GIVEN DATA:

▼

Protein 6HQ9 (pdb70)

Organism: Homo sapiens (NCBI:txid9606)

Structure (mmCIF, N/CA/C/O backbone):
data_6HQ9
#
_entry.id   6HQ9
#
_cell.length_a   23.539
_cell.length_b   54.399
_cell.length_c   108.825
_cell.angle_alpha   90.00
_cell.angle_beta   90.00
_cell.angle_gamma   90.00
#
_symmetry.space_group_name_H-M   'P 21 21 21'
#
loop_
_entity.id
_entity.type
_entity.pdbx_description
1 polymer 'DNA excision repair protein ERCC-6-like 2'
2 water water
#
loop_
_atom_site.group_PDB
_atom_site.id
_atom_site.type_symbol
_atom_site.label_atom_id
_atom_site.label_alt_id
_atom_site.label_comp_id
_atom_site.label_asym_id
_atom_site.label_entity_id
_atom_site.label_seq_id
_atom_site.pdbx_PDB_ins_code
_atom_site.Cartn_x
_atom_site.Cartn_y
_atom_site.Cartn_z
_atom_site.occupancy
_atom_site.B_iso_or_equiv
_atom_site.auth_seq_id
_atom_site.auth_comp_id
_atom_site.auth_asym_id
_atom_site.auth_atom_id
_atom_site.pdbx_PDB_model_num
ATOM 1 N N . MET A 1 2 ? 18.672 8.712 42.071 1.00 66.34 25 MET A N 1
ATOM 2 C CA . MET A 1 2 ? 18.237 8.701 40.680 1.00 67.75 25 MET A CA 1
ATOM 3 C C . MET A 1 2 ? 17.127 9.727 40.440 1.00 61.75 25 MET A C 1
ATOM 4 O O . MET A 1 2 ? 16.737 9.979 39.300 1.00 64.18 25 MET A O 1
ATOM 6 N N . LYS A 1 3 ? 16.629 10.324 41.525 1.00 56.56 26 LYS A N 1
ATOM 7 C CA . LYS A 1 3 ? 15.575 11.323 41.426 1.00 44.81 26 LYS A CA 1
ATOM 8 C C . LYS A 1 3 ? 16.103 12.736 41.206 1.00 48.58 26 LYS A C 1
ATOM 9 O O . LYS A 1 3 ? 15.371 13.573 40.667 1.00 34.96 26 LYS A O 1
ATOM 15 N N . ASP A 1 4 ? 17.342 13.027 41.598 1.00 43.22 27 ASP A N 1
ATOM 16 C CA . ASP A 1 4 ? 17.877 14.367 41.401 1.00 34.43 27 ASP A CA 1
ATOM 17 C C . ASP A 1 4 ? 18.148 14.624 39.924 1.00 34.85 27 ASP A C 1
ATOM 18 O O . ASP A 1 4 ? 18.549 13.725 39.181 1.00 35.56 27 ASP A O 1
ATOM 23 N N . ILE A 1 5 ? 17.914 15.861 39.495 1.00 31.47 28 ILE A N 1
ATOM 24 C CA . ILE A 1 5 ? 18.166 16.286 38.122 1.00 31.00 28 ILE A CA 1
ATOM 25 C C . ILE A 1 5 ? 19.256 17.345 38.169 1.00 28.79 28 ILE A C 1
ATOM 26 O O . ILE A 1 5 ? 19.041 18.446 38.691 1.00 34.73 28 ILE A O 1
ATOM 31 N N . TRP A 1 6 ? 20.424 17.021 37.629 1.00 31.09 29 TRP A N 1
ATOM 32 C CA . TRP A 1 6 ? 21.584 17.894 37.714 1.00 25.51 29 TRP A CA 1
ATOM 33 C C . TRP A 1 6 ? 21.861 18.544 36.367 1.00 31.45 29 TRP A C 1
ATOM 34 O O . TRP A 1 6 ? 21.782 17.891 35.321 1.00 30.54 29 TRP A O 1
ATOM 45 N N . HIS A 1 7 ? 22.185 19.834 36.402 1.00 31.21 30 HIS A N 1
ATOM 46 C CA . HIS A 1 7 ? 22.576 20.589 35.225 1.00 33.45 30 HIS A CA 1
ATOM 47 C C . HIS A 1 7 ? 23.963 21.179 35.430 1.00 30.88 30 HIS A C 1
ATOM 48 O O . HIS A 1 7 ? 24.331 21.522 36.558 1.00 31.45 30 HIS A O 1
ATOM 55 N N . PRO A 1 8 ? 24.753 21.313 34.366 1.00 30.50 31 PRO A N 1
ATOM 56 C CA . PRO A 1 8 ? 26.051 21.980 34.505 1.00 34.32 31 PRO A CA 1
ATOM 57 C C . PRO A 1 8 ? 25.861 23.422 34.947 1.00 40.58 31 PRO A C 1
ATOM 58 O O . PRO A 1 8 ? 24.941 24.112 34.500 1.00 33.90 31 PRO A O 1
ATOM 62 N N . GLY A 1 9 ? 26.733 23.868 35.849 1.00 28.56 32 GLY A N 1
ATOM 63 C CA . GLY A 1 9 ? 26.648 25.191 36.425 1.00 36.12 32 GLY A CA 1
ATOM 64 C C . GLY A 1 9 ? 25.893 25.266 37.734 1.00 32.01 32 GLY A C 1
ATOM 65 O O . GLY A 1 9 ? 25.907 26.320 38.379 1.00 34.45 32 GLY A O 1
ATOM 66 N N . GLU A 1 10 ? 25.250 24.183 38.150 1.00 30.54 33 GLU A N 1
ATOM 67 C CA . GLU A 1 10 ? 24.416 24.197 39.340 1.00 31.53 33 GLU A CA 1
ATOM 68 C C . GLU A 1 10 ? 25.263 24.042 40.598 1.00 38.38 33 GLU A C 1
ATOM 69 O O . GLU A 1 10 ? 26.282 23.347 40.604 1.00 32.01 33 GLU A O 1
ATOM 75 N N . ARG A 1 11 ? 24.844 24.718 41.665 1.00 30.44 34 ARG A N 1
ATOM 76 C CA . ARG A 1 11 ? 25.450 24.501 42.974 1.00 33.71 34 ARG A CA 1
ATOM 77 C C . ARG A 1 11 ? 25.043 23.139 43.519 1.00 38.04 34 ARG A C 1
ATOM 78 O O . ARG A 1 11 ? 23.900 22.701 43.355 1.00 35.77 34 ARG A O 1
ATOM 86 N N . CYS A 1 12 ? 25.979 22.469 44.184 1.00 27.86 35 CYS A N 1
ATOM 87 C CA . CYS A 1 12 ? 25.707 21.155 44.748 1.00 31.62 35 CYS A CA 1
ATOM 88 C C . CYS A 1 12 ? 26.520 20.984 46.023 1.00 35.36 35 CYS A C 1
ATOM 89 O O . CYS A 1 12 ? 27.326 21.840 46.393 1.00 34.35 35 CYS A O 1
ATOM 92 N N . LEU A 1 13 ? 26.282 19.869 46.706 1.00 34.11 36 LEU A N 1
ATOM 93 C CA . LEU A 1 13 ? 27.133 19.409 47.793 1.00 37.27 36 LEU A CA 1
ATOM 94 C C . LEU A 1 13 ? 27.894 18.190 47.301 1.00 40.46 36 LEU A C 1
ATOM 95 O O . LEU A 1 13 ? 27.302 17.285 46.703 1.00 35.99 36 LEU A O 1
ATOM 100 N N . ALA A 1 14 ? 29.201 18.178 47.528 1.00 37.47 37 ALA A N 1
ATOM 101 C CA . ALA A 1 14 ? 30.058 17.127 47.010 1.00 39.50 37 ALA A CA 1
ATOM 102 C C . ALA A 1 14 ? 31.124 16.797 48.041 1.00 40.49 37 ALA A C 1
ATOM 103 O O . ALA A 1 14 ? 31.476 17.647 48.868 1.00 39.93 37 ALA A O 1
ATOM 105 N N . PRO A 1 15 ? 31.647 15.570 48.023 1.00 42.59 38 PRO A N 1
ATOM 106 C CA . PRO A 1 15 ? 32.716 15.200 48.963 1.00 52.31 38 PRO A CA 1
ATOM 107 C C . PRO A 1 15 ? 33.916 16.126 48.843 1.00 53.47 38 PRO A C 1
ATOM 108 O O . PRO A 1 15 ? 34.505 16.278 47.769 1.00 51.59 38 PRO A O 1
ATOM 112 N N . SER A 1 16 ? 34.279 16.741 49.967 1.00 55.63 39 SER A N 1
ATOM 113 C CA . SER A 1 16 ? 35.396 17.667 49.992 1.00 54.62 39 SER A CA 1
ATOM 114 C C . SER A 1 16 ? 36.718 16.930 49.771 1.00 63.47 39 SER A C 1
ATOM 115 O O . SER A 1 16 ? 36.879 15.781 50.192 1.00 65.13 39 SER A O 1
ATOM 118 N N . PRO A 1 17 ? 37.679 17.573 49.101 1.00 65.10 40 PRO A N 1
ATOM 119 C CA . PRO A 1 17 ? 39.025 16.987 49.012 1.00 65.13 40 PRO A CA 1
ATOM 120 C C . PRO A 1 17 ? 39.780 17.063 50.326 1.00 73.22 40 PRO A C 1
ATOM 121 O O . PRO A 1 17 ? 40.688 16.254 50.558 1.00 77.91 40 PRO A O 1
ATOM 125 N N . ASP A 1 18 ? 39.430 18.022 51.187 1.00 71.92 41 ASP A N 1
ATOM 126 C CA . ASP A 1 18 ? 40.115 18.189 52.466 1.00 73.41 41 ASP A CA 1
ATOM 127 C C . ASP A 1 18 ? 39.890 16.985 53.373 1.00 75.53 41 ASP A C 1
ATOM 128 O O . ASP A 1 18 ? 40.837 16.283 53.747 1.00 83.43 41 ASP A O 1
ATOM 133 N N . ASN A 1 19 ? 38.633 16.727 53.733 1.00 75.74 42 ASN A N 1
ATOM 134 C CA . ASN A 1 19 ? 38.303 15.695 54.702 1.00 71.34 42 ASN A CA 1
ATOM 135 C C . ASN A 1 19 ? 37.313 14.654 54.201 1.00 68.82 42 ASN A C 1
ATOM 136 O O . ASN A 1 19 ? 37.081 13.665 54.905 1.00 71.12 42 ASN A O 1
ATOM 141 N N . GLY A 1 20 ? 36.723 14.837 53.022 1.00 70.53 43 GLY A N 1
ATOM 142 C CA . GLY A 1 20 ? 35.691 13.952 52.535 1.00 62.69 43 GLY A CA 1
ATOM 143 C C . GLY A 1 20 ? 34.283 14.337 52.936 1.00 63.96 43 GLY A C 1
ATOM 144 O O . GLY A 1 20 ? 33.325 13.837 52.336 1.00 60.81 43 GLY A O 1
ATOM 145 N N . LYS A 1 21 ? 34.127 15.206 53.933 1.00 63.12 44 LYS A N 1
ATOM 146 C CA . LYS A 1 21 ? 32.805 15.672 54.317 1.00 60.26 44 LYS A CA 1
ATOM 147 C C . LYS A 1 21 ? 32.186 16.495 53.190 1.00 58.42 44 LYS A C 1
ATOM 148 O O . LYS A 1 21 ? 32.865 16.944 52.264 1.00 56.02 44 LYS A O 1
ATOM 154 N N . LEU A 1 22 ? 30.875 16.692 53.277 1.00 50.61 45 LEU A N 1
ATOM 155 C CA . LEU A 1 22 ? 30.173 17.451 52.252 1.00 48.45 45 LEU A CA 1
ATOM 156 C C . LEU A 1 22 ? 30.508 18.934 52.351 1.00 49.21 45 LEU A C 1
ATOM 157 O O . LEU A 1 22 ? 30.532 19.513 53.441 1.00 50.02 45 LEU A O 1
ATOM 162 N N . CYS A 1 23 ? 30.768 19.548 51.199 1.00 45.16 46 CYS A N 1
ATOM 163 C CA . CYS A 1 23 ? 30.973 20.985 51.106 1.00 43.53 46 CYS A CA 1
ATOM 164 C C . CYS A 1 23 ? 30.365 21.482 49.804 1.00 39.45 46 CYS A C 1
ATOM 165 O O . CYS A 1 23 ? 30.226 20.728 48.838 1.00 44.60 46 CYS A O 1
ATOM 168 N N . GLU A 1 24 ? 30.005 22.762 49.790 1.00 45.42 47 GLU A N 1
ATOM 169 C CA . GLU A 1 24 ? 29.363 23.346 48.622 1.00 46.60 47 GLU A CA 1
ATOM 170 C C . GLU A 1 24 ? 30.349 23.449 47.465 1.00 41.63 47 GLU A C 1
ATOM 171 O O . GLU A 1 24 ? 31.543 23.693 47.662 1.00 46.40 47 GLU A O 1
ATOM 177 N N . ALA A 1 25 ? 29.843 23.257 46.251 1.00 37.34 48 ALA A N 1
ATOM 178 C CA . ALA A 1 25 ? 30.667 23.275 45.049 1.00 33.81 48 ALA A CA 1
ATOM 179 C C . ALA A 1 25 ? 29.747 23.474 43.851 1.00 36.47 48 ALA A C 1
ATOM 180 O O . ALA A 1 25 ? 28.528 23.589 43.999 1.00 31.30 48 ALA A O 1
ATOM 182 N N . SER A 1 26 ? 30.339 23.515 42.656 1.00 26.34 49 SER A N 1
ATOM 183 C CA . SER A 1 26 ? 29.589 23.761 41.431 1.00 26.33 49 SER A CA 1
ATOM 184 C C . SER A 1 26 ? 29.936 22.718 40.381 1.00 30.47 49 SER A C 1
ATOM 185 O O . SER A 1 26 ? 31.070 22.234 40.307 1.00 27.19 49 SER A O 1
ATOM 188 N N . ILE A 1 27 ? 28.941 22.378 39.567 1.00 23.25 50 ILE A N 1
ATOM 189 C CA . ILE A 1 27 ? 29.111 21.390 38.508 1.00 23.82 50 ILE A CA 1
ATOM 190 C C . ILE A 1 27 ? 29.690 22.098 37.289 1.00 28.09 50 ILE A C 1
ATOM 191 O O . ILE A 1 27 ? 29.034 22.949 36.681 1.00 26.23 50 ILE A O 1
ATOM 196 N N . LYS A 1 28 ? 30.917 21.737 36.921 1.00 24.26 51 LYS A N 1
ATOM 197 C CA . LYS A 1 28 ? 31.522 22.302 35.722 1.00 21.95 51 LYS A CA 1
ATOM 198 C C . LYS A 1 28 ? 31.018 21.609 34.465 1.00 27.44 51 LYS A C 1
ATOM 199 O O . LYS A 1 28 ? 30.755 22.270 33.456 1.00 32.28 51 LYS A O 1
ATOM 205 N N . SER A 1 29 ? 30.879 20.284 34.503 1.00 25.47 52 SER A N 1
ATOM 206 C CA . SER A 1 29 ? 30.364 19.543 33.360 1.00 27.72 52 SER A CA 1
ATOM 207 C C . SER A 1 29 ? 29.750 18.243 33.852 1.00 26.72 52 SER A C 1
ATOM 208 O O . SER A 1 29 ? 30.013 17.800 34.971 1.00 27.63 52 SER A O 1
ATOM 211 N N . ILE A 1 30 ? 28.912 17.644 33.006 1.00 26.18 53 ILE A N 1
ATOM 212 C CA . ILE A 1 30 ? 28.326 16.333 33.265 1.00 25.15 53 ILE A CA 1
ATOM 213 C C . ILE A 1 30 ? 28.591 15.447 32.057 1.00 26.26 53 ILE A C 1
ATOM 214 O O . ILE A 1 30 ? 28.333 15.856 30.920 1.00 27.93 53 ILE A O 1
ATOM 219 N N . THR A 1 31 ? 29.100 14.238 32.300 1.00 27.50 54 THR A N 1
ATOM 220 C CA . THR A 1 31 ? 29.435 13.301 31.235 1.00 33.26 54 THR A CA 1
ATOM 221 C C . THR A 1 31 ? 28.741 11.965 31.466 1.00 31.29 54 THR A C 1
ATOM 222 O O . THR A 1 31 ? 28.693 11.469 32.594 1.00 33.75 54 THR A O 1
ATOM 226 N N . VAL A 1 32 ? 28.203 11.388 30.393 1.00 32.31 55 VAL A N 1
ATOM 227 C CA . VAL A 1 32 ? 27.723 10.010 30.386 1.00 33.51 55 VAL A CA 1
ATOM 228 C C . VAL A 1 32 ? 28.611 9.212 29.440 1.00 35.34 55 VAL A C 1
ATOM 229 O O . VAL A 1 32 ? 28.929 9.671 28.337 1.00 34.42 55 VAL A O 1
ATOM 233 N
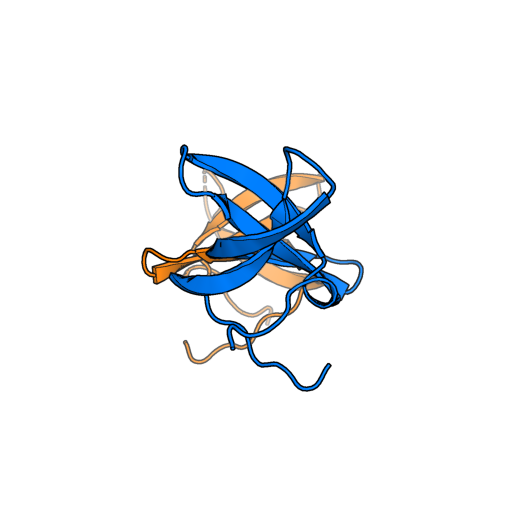 N . ASP A 1 33 ? 29.037 8.032 29.877 1.00 41.43 56 ASP A N 1
ATOM 234 C CA . ASP A 1 33 ? 29.970 7.237 29.089 1.00 48.74 56 ASP A CA 1
ATOM 235 C C . ASP A 1 33 ? 29.304 5.961 28.583 1.00 46.54 56 ASP A C 1
ATOM 236 O O . ASP A 1 33 ? 28.129 5.690 28.846 1.00 52.75 56 ASP A O 1
ATOM 241 N N . GLU A 1 34 ? 30.094 5.170 27.849 1.00 60.22 57 GLU A N 1
ATOM 242 C CA . GLU A 1 34 ? 29.557 4.014 27.137 1.00 61.27 57 GLU A CA 1
ATOM 243 C C . GLU A 1 34 ? 29.027 2.954 28.094 1.00 65.92 57 GLU A C 1
ATOM 244 O O . GLU A 1 34 ? 28.125 2.189 27.734 1.00 70.50 57 GLU A O 1
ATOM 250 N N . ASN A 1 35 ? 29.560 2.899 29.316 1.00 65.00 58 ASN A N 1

▲

WHAT YOU NEED TO DO:
Output the material above exactly, but only from the line that carries "ATOM 127 C C" through the line that carries "ATOM 162 N N".

TASK SOLUTION:
ATOM 127 C C . ASP A 1 18 ? 39.890 16.985 53.373 1.00 75.53 41 ASP A C 1
ATOM 128 O O . ASP A 1 18 ? 40.837 16.283 53.747 1.00 83.43 41 ASP A O 1
ATOM 133 N N . ASN A 1 19 ? 38.633 16.727 53.733 1.00 75.74 42 ASN A N 1
ATOM 134 C CA . ASN A 1 19 ? 38.303 15.695 54.702 1.00 71.34 42 ASN A CA 1
ATOM 135 C C . ASN A 1 19 ? 37.313 14.654 54.201 1.00 68.82 42 ASN A C 1
ATOM 136 O O . ASN A 1 19 ? 37.081 13.665 54.905 1.00 71.12 42 ASN A O 1
ATOM 141 N N . GLY A 1 20 ? 36.723 14.837 53.022 1.00 70.53 43 GLY A N 1
ATOM 142 C CA . GLY A 1 20 ? 35.691 13.952 52.535 1.00 62.69 43 GLY A CA 1
ATOM 143 C C . GLY A 1 20 ? 34.283 14.337 52.936 1.00 63.96 43 GLY A C 1
ATOM 144 O O . GLY A 1 20 ? 33.325 13.837 52.336 1.00 60.81 43 GLY A O 1
ATOM 145 N N . LYS A 1 21 ? 34.127 15.206 53.933 1.00 63.12 44 LYS A N 1
ATOM 146 C CA . LYS A 1 21 ? 32.805 15.672 54.317 1.00 60.26 44 LYS A CA 1
ATOM 147 C C . LYS A 1 21 ? 32.186 16.495 53.190 1.00 58.42 44 LYS A C 1
ATOM 148 O O . LYS A 1 21 ? 32.865 16.944 52.264 1.00 56.02 44 LYS A O 1
ATOM 154 N N . LEU A 1 22 ? 30.875 16.692 53.277 1.00 50.61 45 LEU A N 1
ATOM 155 C CA . LEU A 1 22 ? 30.173 17.451 52.252 1.00 48.45 45 LEU A CA 1
ATOM 156 C C . LEU A 1 22 ? 30.508 18.934 52.351 1.00 49.21 45 LEU A C 1
ATOM 157 O O . LEU A 1 22 ? 30.532 19.513 53.441 1.00 50.02 45 LEU A O 1
ATOM 162 N N . CYS A 1 23 ? 30.768 19.548 51.199 1.00 45.16 46 CYS A N 1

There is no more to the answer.